[Exercise brief]:
In the material below, find each line with the word "chains" and copy it.

□ □ □ □

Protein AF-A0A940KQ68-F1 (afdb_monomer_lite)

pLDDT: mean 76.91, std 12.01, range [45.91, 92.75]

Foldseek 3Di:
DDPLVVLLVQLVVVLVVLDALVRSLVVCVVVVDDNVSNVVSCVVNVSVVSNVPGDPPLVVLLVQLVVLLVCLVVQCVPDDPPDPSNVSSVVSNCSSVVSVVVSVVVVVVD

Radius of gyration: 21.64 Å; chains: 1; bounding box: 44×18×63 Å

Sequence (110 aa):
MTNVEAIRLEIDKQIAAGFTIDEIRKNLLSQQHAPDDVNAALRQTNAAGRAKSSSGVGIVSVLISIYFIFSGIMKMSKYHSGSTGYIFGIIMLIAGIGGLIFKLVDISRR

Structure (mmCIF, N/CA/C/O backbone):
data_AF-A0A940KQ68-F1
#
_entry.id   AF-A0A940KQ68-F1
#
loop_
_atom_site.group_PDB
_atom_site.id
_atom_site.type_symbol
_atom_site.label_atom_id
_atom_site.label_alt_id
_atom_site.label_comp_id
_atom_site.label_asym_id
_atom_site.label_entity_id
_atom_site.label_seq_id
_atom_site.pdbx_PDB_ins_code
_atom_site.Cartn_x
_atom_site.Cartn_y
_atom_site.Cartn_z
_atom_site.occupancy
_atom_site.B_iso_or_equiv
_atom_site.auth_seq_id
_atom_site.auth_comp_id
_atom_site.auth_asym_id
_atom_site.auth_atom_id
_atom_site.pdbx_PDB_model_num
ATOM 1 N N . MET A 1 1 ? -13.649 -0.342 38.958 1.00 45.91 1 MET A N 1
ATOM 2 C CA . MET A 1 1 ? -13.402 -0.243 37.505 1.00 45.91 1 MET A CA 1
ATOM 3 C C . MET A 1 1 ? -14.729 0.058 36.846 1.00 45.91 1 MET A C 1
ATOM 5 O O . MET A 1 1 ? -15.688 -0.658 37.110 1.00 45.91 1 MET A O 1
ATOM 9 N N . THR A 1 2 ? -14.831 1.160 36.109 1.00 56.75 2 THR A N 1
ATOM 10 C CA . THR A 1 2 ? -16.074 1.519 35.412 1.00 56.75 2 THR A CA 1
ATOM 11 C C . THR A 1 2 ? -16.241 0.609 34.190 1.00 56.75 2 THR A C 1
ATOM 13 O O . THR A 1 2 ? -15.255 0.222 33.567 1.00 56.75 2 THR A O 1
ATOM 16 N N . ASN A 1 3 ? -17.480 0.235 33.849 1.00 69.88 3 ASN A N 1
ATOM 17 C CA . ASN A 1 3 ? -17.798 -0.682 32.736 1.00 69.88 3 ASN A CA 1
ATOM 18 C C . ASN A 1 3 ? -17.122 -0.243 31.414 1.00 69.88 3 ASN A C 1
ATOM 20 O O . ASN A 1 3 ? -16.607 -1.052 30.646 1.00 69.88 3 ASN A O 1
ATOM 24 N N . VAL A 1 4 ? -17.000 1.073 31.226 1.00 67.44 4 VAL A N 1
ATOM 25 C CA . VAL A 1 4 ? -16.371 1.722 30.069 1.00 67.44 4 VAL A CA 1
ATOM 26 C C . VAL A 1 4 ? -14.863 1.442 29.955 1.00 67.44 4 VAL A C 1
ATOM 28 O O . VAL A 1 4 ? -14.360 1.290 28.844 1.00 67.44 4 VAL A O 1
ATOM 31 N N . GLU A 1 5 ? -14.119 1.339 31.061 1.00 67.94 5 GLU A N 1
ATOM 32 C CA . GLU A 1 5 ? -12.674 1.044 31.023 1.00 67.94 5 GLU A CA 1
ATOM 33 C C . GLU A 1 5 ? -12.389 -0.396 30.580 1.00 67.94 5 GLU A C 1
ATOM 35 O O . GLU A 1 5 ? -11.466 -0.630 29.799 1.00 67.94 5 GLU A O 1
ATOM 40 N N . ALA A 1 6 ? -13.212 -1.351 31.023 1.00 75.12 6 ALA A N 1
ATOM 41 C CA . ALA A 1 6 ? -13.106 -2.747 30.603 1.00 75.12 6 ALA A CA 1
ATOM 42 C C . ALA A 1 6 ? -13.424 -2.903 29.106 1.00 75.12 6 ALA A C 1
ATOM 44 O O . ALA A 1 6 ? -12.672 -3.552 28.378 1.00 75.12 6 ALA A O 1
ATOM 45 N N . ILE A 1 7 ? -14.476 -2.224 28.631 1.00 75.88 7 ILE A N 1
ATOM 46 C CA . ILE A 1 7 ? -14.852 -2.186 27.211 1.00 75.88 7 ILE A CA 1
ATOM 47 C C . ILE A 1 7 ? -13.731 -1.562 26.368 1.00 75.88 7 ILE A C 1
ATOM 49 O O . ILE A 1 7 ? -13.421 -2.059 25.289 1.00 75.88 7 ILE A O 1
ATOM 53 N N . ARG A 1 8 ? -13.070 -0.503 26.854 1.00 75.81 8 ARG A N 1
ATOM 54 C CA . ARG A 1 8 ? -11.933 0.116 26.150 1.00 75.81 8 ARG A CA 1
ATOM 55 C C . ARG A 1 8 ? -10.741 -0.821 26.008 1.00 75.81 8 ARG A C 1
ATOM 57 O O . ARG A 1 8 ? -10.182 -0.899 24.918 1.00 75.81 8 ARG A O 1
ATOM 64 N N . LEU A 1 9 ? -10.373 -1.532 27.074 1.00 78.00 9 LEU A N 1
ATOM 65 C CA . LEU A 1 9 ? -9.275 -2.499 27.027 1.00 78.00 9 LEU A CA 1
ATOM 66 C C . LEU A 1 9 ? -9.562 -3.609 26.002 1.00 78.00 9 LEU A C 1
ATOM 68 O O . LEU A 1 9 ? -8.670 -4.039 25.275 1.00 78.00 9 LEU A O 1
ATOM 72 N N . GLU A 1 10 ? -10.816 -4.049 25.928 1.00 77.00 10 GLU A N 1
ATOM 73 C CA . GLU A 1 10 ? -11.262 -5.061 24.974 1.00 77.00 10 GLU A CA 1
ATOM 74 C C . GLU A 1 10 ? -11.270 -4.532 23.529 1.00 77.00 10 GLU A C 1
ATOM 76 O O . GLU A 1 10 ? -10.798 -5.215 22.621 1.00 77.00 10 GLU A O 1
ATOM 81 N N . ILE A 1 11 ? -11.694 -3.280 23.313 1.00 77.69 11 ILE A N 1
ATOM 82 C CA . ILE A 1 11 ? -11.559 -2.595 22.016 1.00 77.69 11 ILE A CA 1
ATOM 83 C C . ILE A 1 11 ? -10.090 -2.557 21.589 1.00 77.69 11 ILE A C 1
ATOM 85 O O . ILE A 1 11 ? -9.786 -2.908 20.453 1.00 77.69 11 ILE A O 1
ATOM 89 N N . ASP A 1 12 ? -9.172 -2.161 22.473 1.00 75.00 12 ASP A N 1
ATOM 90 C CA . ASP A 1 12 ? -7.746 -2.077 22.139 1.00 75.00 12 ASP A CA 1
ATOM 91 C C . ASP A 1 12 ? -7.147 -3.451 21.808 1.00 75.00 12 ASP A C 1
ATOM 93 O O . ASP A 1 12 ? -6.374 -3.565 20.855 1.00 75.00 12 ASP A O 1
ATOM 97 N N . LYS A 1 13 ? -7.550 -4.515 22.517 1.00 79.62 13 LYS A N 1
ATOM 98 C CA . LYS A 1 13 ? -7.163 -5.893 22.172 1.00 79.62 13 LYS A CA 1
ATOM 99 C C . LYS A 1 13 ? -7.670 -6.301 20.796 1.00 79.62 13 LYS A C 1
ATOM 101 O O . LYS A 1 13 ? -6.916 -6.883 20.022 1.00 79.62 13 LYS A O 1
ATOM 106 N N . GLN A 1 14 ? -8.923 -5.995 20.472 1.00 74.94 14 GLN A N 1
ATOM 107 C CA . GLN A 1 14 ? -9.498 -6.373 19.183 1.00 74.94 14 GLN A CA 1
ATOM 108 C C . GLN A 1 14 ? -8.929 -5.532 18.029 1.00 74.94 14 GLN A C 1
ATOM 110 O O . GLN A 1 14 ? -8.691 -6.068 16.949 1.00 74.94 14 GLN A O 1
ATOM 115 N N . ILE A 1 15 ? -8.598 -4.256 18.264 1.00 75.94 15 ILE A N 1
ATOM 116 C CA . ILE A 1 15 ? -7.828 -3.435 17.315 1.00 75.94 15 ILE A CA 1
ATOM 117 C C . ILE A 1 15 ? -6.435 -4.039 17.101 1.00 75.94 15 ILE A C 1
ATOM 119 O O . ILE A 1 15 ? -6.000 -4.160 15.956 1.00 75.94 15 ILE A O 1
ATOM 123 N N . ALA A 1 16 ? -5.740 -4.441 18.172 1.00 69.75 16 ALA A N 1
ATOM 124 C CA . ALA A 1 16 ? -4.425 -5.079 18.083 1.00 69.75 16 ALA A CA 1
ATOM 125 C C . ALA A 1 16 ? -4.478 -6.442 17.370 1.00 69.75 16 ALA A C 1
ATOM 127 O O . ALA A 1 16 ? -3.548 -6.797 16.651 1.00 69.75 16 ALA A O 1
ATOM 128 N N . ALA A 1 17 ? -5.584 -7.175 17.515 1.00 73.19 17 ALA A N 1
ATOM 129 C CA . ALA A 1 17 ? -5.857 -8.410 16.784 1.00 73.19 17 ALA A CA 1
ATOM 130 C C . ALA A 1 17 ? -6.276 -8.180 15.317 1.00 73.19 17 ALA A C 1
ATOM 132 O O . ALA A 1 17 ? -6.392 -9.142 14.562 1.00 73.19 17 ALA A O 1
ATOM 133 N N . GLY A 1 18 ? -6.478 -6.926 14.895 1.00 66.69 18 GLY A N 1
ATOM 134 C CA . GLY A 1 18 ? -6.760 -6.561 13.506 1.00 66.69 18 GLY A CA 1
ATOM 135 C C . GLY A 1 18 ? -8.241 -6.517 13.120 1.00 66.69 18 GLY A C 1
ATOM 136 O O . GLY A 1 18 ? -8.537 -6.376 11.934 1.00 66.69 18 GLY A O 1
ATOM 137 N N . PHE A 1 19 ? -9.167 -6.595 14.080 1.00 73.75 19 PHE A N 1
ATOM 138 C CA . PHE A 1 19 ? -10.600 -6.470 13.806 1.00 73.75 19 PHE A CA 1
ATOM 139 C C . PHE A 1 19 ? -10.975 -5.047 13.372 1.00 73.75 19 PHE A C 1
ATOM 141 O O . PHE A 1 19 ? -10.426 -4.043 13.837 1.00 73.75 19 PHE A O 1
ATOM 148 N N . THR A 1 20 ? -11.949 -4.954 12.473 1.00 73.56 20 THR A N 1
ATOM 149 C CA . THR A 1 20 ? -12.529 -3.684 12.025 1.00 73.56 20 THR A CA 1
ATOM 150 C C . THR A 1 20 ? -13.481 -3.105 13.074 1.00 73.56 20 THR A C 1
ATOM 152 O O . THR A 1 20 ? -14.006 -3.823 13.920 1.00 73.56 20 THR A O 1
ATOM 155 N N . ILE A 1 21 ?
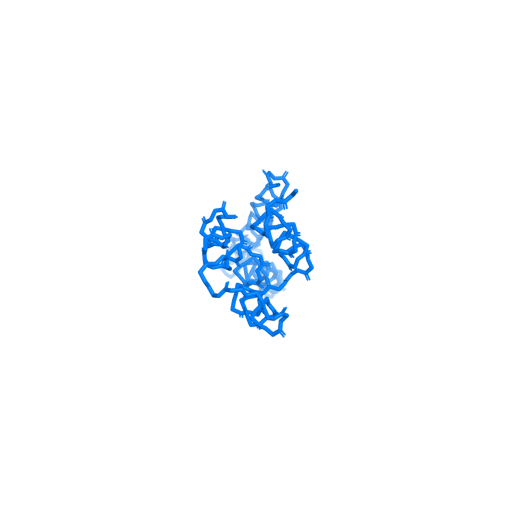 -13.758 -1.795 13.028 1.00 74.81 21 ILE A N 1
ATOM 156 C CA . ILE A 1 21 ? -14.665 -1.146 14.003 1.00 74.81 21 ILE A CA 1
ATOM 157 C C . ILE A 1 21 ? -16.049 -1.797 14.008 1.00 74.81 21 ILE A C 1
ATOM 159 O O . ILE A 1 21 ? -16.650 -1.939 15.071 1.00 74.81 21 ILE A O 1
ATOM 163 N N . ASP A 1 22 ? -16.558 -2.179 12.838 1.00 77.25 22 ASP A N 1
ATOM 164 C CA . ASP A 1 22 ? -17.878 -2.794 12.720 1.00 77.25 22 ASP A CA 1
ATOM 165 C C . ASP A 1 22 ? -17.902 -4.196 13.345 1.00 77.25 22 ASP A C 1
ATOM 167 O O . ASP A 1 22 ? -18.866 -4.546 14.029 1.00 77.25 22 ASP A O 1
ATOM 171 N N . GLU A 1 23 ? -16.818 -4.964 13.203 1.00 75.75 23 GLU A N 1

□ □ □ □

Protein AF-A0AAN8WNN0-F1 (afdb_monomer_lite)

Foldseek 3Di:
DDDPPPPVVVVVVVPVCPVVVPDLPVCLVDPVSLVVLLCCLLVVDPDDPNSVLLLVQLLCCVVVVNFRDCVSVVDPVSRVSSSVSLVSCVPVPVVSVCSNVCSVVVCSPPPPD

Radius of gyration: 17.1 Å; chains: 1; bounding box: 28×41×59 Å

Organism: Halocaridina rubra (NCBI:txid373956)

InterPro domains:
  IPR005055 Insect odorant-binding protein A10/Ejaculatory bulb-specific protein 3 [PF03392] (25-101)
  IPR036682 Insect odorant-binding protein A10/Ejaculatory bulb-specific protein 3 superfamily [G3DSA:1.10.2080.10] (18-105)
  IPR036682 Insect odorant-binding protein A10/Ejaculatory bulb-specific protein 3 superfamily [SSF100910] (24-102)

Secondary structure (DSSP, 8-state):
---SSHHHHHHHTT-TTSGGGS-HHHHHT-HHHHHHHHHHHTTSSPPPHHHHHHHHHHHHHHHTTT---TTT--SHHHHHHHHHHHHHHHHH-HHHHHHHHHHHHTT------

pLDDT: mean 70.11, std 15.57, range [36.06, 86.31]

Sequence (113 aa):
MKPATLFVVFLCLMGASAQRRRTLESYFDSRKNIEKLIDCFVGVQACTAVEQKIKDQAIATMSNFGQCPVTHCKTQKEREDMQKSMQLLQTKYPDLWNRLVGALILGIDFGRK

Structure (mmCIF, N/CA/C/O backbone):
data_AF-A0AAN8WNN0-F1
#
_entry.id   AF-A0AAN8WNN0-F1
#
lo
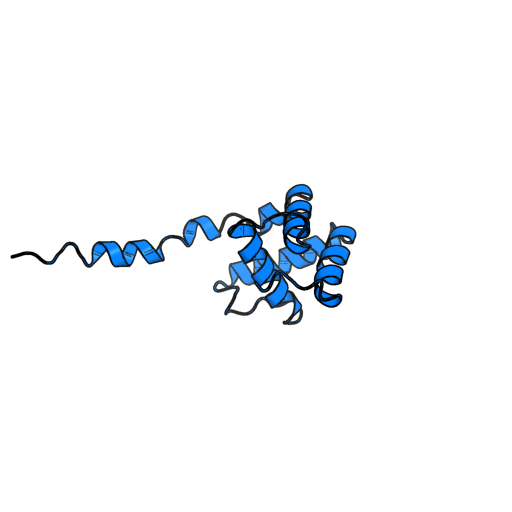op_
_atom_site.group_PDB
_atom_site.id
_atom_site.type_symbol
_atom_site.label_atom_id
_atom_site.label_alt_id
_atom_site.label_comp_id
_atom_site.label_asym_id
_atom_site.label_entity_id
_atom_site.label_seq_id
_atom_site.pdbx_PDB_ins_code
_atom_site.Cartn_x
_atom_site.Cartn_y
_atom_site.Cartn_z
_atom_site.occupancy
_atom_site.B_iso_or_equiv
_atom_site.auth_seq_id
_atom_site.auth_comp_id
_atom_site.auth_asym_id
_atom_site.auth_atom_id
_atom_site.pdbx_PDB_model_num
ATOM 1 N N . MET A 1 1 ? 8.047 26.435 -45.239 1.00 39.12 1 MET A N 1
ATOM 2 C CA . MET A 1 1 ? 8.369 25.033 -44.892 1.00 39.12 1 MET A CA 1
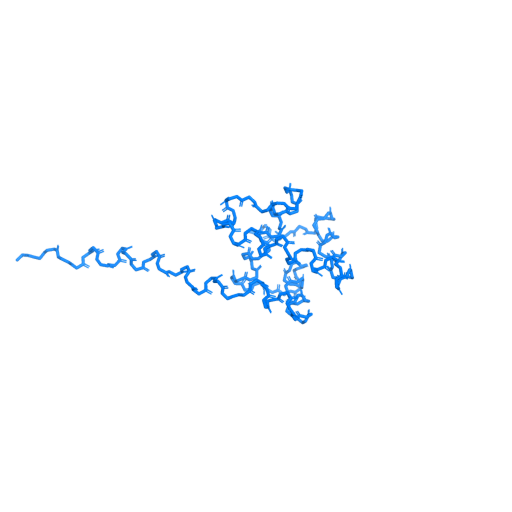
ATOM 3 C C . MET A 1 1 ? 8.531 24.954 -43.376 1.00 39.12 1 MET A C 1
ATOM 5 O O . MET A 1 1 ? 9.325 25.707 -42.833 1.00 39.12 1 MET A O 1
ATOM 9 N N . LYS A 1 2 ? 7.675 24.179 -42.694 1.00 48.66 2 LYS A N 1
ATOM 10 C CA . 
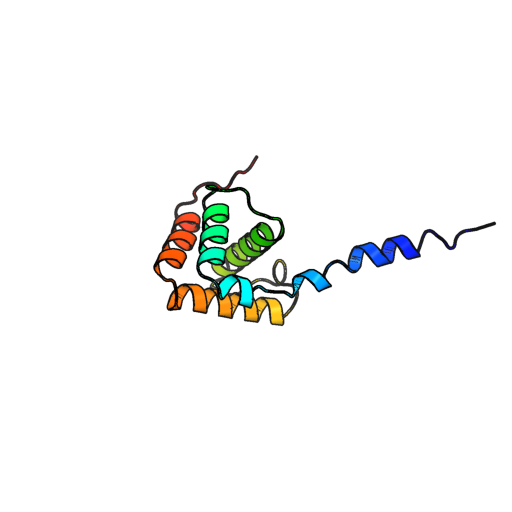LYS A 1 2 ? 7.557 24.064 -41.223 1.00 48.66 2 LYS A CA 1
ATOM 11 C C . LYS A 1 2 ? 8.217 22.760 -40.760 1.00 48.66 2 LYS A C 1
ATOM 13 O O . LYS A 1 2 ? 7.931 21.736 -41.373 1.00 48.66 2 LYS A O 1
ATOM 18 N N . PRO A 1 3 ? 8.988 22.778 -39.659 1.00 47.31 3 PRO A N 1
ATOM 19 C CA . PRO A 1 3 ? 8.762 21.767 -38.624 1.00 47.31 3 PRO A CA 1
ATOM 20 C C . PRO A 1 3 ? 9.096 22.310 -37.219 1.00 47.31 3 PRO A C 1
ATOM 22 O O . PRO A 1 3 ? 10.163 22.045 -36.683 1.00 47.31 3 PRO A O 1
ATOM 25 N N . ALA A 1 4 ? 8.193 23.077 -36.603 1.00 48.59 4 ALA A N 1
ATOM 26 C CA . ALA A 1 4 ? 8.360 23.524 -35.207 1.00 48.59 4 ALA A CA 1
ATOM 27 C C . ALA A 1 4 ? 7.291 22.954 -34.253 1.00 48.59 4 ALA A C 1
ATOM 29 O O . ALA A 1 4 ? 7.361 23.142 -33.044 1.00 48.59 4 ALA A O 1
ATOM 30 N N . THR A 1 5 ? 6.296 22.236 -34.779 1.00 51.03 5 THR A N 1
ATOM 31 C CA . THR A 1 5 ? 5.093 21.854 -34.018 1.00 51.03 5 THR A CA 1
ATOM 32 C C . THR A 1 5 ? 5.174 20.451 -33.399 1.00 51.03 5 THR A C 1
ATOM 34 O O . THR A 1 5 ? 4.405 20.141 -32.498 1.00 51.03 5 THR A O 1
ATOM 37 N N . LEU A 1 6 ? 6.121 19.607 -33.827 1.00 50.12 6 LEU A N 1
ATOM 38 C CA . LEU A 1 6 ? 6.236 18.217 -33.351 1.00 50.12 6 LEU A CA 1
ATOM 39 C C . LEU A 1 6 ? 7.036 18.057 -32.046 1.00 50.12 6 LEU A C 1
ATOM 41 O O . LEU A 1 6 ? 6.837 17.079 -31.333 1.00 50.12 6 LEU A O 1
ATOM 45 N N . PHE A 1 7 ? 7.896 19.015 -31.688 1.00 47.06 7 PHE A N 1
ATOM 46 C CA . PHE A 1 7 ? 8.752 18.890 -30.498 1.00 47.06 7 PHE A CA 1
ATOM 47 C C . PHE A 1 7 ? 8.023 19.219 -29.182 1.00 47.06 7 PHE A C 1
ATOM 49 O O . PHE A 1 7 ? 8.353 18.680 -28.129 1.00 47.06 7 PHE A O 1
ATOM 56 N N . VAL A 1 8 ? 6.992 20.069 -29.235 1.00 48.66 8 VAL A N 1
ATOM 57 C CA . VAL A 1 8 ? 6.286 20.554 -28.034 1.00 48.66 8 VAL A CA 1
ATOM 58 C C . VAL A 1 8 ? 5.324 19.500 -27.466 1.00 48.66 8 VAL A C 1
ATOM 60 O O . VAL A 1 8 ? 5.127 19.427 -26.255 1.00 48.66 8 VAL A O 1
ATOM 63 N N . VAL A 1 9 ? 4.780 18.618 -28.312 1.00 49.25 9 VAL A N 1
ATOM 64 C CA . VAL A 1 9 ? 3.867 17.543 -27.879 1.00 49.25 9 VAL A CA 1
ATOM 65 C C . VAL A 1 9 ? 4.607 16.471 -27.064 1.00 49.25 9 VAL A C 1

□ □ □ □

[Result]:
Radius of gyration: 21.64 Å; chains: 1; bounding box: 44×18×63 Å
Radius of gyration: 17.1 Å; chains: 1; bounding box: 28×41×59 Å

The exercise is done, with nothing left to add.